The Tunisian Company of Electricity and Gas (STEG) is public and non-administrative. It is responsible for delivering electricity and gas across Tunisia. The company suffered tremendous losses in 200 million Tunisian Dinars due to fraudulent manipulations of meters by consumers.
The challenge aims to detect and recognise clients involved in fraudulent activities using the client's billing history. The findings will enhance the company’s revenues and reduce losses.
- Quick start
- What's included
- Installations
- Results
- Possible improvements
- Creator
- Copyright and license
The challenge launched by the Tunisian Company of Electricity and Gas (STEG) contained two csv files. The first contains an annotated (fraudulent or not) list of clients with their locations and categories. The second one contains a list of invoices for each client over time.
The goal of the current repo is to address the following questions:
- What is the rate of fraudulent clients in the dataset?
- How are the fraudulent clients distributed across regions/ districts?
- What period did the most Fraudulent clients join the company?
- What variables/combination of variables can be used to predict if a client is fraudulent or not?
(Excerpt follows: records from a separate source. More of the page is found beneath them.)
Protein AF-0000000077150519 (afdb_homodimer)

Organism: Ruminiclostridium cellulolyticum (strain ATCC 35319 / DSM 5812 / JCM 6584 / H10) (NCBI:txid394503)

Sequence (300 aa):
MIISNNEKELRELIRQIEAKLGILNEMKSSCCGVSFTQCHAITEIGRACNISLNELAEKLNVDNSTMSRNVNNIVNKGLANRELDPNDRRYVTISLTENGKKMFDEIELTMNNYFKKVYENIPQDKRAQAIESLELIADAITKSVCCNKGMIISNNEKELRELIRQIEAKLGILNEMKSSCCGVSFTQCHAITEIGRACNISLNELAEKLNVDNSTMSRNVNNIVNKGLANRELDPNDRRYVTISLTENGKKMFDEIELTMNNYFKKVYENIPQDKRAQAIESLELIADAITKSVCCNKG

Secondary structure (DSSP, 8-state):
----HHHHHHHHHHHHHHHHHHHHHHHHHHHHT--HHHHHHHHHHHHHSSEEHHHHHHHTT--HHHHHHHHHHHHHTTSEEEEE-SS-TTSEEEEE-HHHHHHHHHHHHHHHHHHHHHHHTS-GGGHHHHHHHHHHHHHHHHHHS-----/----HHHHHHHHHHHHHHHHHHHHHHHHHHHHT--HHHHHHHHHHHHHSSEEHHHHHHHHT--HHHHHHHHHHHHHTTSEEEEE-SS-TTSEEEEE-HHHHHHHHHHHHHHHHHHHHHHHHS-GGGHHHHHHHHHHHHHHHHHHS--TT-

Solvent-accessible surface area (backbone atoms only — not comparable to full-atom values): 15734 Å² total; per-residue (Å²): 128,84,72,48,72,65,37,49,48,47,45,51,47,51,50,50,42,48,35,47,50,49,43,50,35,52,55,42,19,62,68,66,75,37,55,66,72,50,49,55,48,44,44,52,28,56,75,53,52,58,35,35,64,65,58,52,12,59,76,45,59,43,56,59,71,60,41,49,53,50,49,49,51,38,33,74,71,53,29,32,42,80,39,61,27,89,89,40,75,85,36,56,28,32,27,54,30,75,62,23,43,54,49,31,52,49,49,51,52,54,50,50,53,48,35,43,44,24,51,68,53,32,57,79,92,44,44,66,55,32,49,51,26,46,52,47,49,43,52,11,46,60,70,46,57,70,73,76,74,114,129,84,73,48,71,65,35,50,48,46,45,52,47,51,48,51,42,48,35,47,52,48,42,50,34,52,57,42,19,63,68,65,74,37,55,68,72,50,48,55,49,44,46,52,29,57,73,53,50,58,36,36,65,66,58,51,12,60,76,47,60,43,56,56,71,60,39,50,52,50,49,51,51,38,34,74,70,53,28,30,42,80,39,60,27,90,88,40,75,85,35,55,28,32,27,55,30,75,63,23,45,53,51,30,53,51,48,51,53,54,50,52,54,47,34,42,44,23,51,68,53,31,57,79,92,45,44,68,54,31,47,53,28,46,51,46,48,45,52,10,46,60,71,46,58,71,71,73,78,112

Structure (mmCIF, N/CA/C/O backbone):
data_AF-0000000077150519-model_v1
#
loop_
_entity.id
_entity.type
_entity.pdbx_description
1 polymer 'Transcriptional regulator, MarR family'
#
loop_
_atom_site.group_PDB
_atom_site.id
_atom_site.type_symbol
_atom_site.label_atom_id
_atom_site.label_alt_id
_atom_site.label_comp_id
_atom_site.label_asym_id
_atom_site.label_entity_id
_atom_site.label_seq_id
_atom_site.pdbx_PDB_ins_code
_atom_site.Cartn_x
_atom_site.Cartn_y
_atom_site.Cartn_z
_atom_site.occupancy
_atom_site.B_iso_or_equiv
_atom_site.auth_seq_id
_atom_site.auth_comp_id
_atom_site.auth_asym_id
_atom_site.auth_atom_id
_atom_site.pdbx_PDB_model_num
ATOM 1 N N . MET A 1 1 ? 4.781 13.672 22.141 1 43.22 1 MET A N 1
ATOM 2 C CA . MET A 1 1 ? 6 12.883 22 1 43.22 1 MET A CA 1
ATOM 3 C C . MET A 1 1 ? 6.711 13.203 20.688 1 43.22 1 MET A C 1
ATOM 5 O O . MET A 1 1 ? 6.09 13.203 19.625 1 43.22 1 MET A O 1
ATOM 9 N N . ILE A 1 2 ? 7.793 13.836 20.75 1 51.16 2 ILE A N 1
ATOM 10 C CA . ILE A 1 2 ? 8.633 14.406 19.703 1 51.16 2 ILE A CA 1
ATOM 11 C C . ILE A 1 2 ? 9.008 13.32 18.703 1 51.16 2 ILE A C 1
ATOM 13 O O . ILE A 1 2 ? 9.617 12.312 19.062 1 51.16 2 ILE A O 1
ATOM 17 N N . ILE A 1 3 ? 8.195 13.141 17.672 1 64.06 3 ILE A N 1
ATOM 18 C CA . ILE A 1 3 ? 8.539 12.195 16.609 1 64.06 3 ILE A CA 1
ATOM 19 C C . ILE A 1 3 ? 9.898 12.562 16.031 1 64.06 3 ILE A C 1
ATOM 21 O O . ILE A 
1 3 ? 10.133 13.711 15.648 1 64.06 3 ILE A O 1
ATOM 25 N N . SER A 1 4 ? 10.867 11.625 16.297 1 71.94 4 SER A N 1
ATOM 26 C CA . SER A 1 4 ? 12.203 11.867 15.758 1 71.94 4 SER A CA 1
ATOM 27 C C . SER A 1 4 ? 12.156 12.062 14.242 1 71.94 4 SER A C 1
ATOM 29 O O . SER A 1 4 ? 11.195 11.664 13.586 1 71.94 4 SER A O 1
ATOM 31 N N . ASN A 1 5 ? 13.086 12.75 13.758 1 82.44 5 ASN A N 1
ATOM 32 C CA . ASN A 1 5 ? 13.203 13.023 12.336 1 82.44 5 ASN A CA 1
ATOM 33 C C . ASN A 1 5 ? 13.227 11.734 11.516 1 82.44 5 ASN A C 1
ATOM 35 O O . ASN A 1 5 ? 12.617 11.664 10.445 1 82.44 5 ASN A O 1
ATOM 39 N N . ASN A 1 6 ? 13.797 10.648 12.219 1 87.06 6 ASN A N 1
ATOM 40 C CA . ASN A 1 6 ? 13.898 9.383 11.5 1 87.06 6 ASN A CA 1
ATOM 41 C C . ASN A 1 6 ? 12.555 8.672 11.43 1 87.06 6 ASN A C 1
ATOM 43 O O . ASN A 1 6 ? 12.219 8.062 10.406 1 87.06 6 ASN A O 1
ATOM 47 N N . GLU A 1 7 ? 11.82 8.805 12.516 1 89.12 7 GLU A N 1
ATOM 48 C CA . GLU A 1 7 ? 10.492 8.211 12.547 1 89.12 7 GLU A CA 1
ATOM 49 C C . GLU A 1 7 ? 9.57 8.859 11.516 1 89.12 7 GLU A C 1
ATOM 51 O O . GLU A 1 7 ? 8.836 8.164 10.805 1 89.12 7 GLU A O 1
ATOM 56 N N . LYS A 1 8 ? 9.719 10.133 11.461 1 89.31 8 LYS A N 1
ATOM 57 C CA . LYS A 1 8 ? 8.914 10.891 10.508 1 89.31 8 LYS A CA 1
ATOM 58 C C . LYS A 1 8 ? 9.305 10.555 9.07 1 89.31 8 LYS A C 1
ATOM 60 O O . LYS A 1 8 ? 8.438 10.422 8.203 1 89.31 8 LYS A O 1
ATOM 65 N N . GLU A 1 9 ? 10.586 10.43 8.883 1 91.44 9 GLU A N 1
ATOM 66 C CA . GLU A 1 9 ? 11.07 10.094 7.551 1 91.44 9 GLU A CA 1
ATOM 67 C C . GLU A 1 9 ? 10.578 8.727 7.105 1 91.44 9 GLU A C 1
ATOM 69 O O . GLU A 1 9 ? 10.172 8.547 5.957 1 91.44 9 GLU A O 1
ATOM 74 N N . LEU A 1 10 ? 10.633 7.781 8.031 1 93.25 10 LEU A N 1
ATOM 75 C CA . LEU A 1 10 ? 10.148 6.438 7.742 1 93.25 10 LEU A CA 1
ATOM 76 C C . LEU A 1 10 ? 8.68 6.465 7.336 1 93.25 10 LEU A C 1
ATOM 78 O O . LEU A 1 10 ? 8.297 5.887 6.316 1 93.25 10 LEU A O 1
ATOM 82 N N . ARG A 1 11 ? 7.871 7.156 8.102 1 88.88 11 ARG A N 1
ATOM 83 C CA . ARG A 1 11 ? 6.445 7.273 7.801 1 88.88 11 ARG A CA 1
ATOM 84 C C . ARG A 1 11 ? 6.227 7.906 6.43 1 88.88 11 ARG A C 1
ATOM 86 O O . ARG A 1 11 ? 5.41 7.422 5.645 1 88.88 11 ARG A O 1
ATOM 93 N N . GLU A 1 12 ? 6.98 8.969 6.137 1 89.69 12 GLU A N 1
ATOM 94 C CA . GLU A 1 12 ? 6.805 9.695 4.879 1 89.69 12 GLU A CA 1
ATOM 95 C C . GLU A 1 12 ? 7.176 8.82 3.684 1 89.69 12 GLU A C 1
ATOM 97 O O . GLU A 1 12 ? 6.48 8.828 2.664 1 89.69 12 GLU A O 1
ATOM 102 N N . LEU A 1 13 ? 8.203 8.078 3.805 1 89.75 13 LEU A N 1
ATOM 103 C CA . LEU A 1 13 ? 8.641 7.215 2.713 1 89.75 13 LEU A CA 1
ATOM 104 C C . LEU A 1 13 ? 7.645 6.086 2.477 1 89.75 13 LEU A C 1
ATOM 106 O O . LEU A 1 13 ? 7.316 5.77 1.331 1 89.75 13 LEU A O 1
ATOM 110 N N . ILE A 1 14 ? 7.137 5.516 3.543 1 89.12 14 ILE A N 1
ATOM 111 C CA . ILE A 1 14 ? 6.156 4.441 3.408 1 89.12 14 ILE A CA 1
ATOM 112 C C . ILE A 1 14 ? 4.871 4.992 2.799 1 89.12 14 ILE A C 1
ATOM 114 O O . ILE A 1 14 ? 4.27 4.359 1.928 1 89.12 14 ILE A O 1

The notebook contains the code and the results for each step of the modelling process. It is organised in two main steps:
-
Exploratory Data Analysis
- Data type/description
- Clients distribution per region
- Clients distribution per category
-
Data Modeling
- Data cleaning
- Feature engineering
- Feature Selection
- Fraud detection using xgboost
The data analysis in the current notebook require the installation of the latest versions of pandas and numpy. The XGBoost package is also required for classification of the clients using decision trees.
pip install pandas
pip install numpy
pip install xgboost
The hyper-parameters of the model were picked randomly. Optimising these hyper-parameters (e.g., using Optuna) would probably improve the current notebook's results.
Bousbiat Hafsa
Code released under the MIT License.